В классическом телевидении нас, в общем-то, и нет. Нам, очевидно, нужно к этому быстрее и активнее адаптироваться. Так всегда было. В Москве «Дождь» работал во всех формах, в каких только возможно, — и тематически тоже был гораздо шире. Наверное, Optimistic не исчерпывающее описание для такого, но тематически оно отражало нашу очень разнородную аудиторию. После перезапуска все сломалось — по объяснимым причинам. Ресурсов хватало только на что-то самое важное. Но это не значит, что мы отказались от каких-то планов и не хотим быть шире и разнообразнее.

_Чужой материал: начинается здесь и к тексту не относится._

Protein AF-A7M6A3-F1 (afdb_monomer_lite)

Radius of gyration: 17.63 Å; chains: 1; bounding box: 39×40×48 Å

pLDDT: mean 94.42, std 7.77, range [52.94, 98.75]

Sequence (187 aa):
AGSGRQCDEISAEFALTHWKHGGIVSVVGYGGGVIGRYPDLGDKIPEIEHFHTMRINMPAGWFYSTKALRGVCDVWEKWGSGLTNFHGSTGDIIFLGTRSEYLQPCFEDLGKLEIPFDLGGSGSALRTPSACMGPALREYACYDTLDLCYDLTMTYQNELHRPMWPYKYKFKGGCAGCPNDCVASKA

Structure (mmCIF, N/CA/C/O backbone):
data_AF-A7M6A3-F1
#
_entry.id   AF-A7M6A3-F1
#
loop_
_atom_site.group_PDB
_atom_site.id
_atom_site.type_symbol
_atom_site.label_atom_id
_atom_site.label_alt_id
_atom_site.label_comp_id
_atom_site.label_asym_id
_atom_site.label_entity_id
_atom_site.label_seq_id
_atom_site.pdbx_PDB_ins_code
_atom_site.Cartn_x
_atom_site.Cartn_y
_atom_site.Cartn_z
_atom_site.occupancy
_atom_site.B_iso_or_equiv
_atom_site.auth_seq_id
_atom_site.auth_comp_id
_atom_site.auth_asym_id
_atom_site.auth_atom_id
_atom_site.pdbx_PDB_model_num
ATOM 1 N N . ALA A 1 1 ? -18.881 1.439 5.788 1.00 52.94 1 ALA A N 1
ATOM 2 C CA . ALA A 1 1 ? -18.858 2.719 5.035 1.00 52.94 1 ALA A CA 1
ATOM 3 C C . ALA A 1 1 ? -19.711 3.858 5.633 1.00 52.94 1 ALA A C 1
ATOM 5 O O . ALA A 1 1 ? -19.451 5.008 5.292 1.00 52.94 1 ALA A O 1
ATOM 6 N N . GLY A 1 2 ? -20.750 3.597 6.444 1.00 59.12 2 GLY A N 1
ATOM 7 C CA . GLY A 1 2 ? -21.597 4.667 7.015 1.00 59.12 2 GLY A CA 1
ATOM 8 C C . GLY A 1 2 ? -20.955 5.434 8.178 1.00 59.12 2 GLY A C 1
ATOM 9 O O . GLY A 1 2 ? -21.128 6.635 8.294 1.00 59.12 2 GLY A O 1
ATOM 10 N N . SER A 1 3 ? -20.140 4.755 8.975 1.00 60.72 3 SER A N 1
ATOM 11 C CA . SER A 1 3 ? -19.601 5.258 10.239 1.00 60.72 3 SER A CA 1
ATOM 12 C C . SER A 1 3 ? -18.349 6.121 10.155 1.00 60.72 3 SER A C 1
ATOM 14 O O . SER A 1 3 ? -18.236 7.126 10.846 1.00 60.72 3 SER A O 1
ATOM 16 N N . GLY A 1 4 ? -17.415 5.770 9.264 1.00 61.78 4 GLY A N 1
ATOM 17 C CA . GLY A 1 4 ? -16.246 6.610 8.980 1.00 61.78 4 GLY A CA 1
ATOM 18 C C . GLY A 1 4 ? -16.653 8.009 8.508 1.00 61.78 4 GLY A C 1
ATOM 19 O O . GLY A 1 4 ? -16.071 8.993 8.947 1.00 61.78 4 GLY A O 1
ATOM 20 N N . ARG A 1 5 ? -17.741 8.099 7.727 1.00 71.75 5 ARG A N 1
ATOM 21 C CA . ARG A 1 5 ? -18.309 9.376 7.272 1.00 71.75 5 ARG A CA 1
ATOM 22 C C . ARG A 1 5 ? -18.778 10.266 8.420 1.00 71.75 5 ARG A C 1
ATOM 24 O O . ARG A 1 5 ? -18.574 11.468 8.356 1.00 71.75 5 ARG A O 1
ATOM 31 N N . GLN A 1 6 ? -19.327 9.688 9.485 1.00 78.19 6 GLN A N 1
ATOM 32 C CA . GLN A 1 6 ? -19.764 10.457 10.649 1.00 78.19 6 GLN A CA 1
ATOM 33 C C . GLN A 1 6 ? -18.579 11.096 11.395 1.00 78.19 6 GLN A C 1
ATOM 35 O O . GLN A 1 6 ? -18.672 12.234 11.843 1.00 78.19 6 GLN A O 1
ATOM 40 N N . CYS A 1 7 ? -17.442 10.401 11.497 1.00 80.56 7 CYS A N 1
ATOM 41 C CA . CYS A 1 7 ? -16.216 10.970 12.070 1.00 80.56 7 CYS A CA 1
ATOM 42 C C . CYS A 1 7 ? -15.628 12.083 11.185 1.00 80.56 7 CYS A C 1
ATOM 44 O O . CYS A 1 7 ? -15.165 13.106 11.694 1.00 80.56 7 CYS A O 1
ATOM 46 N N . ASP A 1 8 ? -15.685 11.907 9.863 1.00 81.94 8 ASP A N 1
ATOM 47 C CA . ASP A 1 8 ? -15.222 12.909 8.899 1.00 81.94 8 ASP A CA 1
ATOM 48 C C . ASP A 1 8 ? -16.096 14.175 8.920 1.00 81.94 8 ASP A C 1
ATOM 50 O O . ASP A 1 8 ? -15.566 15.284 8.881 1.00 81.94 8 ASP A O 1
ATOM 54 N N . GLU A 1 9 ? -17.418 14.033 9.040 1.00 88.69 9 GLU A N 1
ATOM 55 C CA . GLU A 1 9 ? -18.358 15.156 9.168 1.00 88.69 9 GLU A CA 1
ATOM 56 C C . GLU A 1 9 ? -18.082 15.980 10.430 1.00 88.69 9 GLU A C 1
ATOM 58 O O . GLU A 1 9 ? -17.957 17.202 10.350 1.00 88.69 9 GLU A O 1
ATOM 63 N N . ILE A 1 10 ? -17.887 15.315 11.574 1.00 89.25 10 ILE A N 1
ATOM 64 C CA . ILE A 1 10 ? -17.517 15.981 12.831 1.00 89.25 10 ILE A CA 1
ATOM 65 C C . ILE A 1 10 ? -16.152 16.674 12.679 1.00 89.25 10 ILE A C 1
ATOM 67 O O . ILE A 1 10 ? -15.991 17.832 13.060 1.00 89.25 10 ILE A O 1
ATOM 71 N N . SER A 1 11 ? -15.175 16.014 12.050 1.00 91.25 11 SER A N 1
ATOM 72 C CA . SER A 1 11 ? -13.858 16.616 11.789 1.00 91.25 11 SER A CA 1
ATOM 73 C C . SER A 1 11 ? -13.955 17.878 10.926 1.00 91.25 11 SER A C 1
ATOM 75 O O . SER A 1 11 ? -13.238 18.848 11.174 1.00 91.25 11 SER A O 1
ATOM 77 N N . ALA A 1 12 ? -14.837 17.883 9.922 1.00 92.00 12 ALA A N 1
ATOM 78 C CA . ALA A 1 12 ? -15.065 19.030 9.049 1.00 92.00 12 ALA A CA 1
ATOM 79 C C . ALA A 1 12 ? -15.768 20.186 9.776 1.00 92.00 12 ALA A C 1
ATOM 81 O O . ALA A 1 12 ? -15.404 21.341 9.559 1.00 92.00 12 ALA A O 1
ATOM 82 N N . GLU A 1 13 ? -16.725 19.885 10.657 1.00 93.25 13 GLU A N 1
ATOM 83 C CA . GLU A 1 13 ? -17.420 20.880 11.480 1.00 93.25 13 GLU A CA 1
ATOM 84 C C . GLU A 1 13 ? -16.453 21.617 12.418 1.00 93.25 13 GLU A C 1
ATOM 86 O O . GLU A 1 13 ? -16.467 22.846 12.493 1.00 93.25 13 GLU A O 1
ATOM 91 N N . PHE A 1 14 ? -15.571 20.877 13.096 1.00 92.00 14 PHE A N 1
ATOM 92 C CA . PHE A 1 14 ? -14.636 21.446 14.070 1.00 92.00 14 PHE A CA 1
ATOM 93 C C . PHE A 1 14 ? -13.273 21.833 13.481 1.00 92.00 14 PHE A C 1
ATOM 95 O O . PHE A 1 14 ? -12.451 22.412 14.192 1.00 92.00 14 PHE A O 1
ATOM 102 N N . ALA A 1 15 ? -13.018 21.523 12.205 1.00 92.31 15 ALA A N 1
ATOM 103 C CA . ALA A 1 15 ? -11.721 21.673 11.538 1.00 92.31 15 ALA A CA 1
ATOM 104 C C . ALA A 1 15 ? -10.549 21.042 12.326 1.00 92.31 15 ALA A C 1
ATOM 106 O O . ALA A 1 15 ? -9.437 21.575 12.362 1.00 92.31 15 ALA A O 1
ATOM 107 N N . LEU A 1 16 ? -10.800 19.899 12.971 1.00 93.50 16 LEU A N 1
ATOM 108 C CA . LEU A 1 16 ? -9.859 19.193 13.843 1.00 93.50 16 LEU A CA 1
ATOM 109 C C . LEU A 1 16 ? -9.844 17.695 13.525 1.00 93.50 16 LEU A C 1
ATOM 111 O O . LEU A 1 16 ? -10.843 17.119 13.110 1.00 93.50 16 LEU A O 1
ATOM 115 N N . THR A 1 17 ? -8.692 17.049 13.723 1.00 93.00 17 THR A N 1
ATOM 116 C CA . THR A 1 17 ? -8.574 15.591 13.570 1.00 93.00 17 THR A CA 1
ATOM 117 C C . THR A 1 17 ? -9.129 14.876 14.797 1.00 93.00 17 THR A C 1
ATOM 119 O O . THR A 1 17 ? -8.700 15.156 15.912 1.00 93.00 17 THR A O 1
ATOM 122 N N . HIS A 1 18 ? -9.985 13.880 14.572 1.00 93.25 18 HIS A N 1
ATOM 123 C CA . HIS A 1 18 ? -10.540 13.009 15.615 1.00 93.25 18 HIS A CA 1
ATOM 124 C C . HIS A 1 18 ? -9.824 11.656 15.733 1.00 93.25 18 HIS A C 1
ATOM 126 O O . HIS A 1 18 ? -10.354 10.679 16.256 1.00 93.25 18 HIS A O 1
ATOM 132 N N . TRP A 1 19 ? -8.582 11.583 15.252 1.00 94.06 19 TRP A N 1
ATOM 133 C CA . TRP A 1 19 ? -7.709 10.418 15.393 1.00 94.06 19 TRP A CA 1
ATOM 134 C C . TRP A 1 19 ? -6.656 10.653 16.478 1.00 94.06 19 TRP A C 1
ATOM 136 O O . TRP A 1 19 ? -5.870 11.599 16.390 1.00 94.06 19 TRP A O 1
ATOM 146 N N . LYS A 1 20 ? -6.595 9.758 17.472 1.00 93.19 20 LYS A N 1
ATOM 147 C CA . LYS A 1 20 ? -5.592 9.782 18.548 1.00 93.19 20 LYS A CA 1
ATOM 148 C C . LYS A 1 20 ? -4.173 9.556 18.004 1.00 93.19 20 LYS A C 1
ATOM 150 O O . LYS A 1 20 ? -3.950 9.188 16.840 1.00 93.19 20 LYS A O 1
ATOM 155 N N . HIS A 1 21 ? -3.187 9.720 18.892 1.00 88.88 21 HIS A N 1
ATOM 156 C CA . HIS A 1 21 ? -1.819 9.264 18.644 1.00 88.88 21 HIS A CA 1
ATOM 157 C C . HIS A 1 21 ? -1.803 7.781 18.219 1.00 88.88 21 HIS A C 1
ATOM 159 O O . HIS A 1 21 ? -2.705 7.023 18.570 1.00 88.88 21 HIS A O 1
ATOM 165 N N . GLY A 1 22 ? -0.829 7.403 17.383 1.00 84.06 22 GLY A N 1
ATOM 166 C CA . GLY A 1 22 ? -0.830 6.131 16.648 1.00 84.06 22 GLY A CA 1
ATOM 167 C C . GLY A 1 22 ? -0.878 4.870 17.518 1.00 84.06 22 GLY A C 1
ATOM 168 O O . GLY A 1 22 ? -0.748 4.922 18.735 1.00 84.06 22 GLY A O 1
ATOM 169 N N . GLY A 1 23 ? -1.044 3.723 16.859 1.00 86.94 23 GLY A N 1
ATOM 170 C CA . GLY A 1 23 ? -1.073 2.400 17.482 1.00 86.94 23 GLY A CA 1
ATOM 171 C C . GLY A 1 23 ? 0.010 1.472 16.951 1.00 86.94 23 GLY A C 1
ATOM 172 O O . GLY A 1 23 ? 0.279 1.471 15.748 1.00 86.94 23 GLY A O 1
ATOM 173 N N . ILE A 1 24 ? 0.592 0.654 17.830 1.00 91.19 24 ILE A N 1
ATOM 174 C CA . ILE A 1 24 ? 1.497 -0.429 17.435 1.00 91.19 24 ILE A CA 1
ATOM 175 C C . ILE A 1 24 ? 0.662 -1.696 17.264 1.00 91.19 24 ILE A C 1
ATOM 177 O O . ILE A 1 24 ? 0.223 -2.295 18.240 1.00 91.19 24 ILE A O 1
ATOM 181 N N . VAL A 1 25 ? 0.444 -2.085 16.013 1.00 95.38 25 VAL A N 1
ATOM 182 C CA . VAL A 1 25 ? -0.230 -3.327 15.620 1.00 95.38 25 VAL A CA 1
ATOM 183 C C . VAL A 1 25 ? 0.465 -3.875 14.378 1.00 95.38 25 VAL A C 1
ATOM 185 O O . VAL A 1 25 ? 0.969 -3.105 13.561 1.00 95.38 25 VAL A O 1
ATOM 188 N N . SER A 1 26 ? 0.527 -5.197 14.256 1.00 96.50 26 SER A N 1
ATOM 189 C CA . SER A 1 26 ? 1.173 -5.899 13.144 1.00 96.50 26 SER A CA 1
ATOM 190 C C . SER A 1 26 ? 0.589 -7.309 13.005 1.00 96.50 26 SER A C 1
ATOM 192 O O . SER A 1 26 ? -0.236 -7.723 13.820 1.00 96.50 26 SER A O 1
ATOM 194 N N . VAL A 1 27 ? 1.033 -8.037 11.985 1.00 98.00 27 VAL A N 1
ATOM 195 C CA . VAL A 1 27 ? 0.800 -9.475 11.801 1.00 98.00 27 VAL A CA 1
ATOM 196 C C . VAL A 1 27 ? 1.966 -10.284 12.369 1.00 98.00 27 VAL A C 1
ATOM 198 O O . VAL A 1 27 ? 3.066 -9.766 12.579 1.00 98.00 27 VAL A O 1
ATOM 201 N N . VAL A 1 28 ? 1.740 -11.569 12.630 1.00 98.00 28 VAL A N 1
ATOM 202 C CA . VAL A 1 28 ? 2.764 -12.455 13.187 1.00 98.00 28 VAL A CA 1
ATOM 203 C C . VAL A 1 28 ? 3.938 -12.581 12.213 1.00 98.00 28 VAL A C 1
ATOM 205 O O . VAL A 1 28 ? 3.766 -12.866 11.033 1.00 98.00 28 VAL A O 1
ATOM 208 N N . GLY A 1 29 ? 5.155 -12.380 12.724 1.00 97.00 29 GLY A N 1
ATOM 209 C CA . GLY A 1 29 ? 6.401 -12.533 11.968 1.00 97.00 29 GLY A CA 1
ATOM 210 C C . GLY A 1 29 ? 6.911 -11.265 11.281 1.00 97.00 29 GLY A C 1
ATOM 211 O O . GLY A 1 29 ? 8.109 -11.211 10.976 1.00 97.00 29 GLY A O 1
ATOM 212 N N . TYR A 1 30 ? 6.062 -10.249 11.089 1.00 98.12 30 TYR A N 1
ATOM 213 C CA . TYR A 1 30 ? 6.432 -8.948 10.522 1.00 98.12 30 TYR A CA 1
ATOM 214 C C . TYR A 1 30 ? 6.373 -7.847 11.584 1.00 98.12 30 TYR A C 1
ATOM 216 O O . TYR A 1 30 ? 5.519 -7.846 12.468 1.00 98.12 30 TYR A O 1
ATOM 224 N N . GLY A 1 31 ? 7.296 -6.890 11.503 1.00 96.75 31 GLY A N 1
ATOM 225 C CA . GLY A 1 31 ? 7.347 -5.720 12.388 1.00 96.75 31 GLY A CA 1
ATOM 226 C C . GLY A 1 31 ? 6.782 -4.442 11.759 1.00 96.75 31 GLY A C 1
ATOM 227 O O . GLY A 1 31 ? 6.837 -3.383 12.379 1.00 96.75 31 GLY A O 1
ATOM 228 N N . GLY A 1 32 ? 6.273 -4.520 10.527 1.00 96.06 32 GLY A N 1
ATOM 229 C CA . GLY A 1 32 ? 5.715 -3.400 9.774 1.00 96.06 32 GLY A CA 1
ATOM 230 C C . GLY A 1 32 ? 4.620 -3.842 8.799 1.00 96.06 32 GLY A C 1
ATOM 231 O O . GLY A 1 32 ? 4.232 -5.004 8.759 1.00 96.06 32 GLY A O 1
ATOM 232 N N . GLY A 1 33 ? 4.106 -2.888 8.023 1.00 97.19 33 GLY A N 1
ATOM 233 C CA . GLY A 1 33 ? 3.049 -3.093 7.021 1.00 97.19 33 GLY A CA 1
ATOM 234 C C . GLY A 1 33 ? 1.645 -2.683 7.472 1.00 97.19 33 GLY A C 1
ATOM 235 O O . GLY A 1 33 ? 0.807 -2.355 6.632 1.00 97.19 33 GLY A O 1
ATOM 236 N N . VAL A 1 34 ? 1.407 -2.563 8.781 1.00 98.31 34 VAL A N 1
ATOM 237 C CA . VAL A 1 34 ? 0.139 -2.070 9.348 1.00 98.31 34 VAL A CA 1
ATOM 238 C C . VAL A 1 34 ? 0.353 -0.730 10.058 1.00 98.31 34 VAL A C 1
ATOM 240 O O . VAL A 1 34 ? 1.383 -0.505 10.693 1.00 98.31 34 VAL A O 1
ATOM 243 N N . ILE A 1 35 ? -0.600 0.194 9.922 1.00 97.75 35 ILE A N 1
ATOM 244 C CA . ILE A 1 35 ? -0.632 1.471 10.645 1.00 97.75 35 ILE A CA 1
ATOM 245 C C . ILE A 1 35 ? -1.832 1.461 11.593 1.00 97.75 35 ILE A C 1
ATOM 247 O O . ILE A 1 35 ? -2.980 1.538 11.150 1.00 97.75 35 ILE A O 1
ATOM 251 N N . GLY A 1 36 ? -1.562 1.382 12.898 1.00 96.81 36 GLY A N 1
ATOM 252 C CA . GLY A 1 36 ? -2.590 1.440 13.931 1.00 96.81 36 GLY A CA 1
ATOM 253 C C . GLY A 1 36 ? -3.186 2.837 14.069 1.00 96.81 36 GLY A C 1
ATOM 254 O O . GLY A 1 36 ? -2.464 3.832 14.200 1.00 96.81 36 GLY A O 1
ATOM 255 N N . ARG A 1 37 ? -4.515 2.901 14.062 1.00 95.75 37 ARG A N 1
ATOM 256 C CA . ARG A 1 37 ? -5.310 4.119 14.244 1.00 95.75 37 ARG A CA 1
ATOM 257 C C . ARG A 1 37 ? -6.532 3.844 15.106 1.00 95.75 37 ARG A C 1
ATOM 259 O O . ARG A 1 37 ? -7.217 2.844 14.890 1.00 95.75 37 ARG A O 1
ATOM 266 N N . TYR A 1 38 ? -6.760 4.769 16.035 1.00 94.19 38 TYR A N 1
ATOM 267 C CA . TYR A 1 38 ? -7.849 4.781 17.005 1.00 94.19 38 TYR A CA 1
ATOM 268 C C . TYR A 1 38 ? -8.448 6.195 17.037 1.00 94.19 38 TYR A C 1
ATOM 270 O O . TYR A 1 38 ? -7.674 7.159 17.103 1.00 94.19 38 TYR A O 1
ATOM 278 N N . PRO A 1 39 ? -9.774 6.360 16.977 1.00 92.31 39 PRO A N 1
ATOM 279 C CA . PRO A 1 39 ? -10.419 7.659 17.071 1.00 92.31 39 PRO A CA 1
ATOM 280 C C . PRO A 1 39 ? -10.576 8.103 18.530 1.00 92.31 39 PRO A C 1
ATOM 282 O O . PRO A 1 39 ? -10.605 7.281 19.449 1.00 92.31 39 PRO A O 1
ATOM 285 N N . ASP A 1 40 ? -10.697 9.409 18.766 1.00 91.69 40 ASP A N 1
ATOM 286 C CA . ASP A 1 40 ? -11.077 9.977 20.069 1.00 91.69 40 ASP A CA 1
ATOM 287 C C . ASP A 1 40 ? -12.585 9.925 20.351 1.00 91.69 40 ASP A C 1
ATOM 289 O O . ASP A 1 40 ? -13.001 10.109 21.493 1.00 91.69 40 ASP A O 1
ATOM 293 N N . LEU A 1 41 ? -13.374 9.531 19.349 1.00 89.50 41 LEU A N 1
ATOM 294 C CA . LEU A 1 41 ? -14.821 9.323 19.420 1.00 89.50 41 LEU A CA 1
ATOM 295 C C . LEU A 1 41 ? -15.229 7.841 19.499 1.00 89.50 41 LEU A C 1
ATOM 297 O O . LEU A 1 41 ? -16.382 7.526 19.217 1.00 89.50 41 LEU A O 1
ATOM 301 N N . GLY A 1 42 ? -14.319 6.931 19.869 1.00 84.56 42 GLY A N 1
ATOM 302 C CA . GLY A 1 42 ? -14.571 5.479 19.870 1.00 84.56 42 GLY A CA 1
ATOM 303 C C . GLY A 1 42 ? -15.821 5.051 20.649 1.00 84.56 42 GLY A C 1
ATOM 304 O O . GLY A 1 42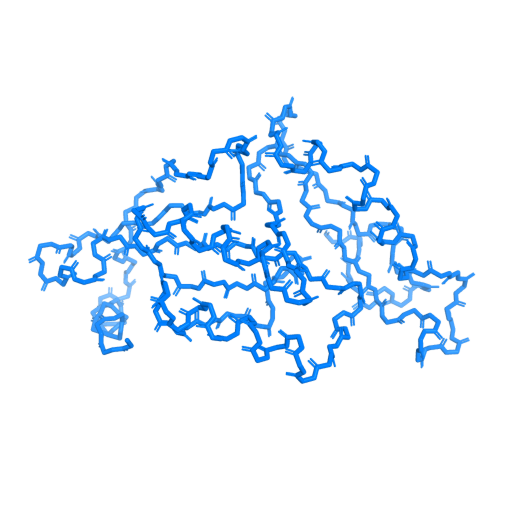 ? -16.575 4.220 20.163 1.00 84.56 42 GLY A O 1
ATOM 305 N N . ASP A 1 43 ? -16.118 5.689 21.784 1.00 88.19 43 ASP A N 1
ATOM 306 C CA . ASP A 1 43 ? -17.326 5.382 22.569 1.00 88.19 43 ASP A CA 1
ATOM 307 C C . ASP A 1 43 ? -18.626 5.835 21.877 1.00 88.19 43 ASP A C 1
ATOM 309 O O . ASP A 1 43 ? -19.700 5.300 22.139 1.00 88.19 43 ASP A O 1
ATOM 313 N N . LYS A 1 44 ? -18.542 6.848 21.003 1.00 88.94 44 LYS A N 1
ATOM 314 C CA . LYS A 1 44 ? -19.687 7.407 20.266 1.00 88.94 44 LYS A CA 1
ATOM 315 C C . LYS A 1 44 ? -19.908 6.721 18.920 1.00 88.94 44 LYS A C 1
ATOM 317 O O . LYS A 1 44 ? -21.041 6.671 18.454 1.00 88.94 44 LYS A O 1
ATOM 322 N N . ILE A 1 45 ? -18.830 6.243 18.298 1.00 90.81 45 ILE A N 1
ATOM 323 C CA . ILE A 1 45 ? -18.819 5.595 16.982 1.00 90.81 45 ILE A CA 1
ATOM 324 C C . ILE A 1 45 ? -18.020 4.278 17.114 1.00 90.81 45 ILE A C 1
ATOM 326 O O . ILE A 1 45 ? -16.868 4.195 16.670 1.00 90.81 45 ILE A O 1
ATOM 330 N N . PRO A 1 46 ? -18.578 3.256 17.791 1.00 89.69 46 PRO A N 1
ATOM 331 C CA . PRO A 1 46 ? -17.850 2.043 18.192 1.00 89.69 46 PRO A CA 1
ATOM 332 C C . PRO A 1 46 ? -17.284 1.242 17.016 1.00 89.69 46 PRO A C 1
ATOM 334 O O . PRO A 1 46 ? -16.251 0.583 17.112 1.00 89.69 46 PRO A O 1
ATOM 337 N N . GLU A 1 47 ? -17.912 1.324 15.854 1.00 89.06 47 GLU A N 1
ATOM 338 C CA . GLU A 1 47 ? -17.495 0.611 14.656 1.00 89.06 47 GLU A CA 1
ATOM 339 C C . GLU A 1 47 ? -16.200 1.147 14.019 1.00 89.06 47 GLU A C 1
ATOM 341 O O . GLU A 1 47 ? -15.625 0.471 13.166 1.00 89.06 47 GLU A O 1
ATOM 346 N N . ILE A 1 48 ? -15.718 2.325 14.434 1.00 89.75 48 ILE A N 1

Я бы еще аккуратно сформулировал, что мы думаем про миссию канала — про то, зачем мы. Мне кажется, было бы неправильно думать о нас как о политической силе. Мы все-таки журналисты, и наша цель в том, чтобы сохранять какие-то остатки гражданского общества в России и в эмиграции, попробовать стать платформой для достаточно разных голосов, которые при этом согласны по фундаментальным вопросам. Например, сходятся в том, что война — это плохо, а в России должны существовать демократические институты и так далее.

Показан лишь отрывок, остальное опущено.